Because fusion power plants would be a brand new type of facility, there are still a lot of unknowns when it comes to other safety concerns.
A recent report looked at everything from earthquakes to fires to terror attacks. Some scenarios, like electromagnetic discharge — where magnet systems fail and cause the energy to arc — and accidents involving breeder blankets need further study, the authors warned.
Experts think it'll take decades for commercial fusion power
Despite the large number of challenges, both Menard and Christlieb were optimistic about the future of fusion power.
But it's still some way off. "It's not single digits," Menard said. It's decades.
"The perennial joke about fusion is it's always 10 years away," Christlieb said. But he does think it's closer than ever before.
The US government has invested in fusion energy since the 1950s. The US Department of Energy's Fusion Energy Sciences program has a $763 million budget for 2023, which could grow to over $1 billion next year.

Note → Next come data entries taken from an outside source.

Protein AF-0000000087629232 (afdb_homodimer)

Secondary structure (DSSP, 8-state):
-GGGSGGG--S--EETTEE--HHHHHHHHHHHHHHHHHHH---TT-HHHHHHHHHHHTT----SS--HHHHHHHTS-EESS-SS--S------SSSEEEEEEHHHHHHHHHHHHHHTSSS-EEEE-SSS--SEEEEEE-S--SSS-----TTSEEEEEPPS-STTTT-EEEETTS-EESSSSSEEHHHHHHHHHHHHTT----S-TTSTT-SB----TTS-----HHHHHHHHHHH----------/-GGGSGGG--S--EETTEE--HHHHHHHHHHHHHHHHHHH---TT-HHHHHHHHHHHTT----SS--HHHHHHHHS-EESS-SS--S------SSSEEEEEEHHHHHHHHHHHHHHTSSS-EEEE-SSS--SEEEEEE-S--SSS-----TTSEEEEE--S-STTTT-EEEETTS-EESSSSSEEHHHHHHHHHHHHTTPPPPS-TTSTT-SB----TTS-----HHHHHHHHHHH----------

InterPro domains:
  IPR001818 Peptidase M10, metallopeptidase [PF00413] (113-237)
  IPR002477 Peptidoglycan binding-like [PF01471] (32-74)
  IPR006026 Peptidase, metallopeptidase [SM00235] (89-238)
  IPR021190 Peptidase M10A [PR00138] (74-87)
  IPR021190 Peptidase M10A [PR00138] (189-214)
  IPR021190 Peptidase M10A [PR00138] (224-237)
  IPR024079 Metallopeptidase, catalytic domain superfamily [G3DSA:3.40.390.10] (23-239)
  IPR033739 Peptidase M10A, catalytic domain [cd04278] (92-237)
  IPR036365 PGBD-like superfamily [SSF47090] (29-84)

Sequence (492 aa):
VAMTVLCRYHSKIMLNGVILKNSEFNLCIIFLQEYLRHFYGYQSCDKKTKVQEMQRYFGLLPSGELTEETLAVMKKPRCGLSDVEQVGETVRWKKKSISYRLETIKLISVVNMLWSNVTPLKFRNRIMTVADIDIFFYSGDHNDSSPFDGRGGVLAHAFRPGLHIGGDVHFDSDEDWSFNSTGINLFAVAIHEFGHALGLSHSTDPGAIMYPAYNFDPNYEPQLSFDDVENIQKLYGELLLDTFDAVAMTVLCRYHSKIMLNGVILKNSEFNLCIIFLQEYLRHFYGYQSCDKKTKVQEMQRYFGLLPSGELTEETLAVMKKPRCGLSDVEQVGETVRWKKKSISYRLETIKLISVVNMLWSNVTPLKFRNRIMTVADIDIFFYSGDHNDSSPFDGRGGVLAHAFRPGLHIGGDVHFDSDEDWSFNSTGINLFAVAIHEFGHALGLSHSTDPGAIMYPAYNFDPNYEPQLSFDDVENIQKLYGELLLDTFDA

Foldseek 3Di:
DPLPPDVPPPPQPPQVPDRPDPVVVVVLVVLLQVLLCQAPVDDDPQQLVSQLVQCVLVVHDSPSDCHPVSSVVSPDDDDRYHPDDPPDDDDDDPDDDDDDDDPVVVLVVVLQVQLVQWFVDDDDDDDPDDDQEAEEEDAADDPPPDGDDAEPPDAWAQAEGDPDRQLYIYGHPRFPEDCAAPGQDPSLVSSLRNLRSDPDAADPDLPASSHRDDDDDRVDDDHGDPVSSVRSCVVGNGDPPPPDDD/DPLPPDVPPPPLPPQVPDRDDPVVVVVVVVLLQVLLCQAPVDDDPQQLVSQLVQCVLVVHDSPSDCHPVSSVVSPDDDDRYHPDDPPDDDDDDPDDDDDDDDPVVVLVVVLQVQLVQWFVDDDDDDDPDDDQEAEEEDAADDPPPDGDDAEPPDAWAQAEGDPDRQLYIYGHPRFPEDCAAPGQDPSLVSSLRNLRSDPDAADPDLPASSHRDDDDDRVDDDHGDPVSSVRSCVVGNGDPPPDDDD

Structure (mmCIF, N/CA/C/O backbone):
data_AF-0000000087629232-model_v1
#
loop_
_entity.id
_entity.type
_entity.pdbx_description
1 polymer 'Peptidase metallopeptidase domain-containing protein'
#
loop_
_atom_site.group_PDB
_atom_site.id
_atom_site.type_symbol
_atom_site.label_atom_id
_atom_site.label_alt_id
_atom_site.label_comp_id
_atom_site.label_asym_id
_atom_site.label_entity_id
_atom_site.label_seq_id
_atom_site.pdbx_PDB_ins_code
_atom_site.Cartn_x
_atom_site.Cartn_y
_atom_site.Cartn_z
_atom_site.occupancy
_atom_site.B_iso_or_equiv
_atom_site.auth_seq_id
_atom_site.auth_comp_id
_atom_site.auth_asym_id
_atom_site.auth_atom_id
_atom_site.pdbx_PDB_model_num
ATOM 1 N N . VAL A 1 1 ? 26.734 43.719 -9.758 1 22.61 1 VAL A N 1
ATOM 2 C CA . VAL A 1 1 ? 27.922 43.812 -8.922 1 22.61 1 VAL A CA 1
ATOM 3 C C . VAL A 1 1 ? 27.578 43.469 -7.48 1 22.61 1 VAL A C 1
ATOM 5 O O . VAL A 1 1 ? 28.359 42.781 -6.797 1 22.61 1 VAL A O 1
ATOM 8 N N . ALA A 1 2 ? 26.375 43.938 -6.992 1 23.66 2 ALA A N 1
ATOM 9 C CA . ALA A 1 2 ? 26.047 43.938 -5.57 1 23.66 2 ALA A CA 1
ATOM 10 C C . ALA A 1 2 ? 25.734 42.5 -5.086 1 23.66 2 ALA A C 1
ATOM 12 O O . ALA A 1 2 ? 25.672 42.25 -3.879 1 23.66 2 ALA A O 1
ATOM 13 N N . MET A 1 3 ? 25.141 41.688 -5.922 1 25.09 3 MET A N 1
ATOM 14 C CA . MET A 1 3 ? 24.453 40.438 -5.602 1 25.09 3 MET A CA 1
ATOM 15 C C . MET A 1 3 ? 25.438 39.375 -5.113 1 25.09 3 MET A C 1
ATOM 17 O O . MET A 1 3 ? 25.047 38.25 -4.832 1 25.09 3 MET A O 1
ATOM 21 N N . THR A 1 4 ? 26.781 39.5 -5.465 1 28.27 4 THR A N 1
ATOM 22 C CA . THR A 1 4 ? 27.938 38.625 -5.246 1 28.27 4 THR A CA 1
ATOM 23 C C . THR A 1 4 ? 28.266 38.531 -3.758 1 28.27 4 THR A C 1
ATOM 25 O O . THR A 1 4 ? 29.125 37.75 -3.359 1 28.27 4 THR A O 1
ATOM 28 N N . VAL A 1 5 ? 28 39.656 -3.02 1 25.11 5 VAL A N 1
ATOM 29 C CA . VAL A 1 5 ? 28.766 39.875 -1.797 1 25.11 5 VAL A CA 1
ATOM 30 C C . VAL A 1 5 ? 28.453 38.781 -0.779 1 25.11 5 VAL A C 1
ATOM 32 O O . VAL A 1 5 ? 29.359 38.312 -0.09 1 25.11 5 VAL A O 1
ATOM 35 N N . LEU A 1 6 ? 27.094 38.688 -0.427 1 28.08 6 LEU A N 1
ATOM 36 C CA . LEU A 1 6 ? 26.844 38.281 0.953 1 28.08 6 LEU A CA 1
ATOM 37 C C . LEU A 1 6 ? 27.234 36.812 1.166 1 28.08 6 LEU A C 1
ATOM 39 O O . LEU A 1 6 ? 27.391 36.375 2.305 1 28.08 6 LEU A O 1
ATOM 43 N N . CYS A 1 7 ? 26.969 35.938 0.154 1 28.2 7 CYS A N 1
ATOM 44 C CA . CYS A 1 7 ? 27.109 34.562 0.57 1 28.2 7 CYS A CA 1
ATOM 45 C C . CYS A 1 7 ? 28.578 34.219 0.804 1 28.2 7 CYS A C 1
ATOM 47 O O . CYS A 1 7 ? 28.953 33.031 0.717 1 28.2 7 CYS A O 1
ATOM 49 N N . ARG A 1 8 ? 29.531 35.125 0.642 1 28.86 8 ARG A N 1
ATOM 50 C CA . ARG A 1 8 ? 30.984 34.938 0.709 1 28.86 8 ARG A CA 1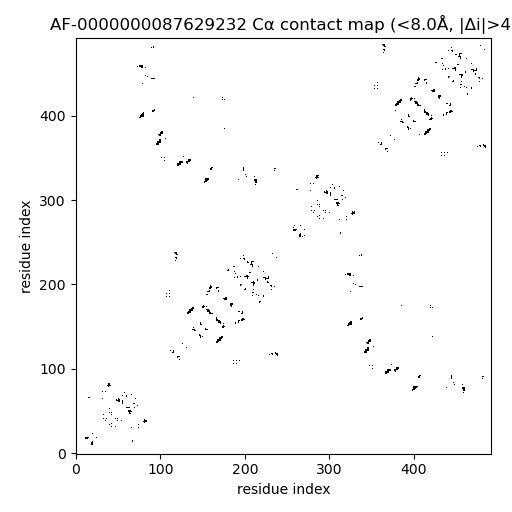
ATOM 51 C C . ARG A 1 8 ? 31.406 34.438 2.088 1 28.86 8 ARG A C 1
ATOM 53 O O . ARG A 1 8 ? 32.594 34.312 2.379 1 28.86 8 ARG A O 1
ATOM 60 N N . TYR A 1 9 ? 30.656 34.781 3.17 1 29.69 9 TYR A N 1
ATOM 61 C CA . TYR A 1 9 ? 31.453 34.594 4.379 1 29.69 9 TYR A CA 1
ATOM 62 C C . TYR A 1 9 ? 31.969 33.188 4.484 1 29.69 9 TYR A C 1
ATOM 64 O O . TYR A 1 9 ? 31.188 32.219 4.488 1 29.69 9 TYR A O 1
ATOM 72 N N . HIS A 1 10 ? 33.156 32.781 4.008 1 32.88 10 HIS A N 1
ATOM 73 C CA . HIS A 1 10 ? 34.156 31.734 4.117 1 32.88 10 HIS A CA 1
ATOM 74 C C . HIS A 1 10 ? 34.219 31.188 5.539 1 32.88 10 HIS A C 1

The Fusion Industry Association puts overall fusion investment at around $6 billion. Tech moguls like Bill Gates and Sam Altman are pouring money into fusion projects.
Achieving commercial fusion power in two decades won't be quick enough to address many countries' goals of adapting clean energy and limiting global warming by 2035.
Christlieb still thinks it's worth it. "I am tickled pink that I think I'm going to see this happen in my lifetime," he said.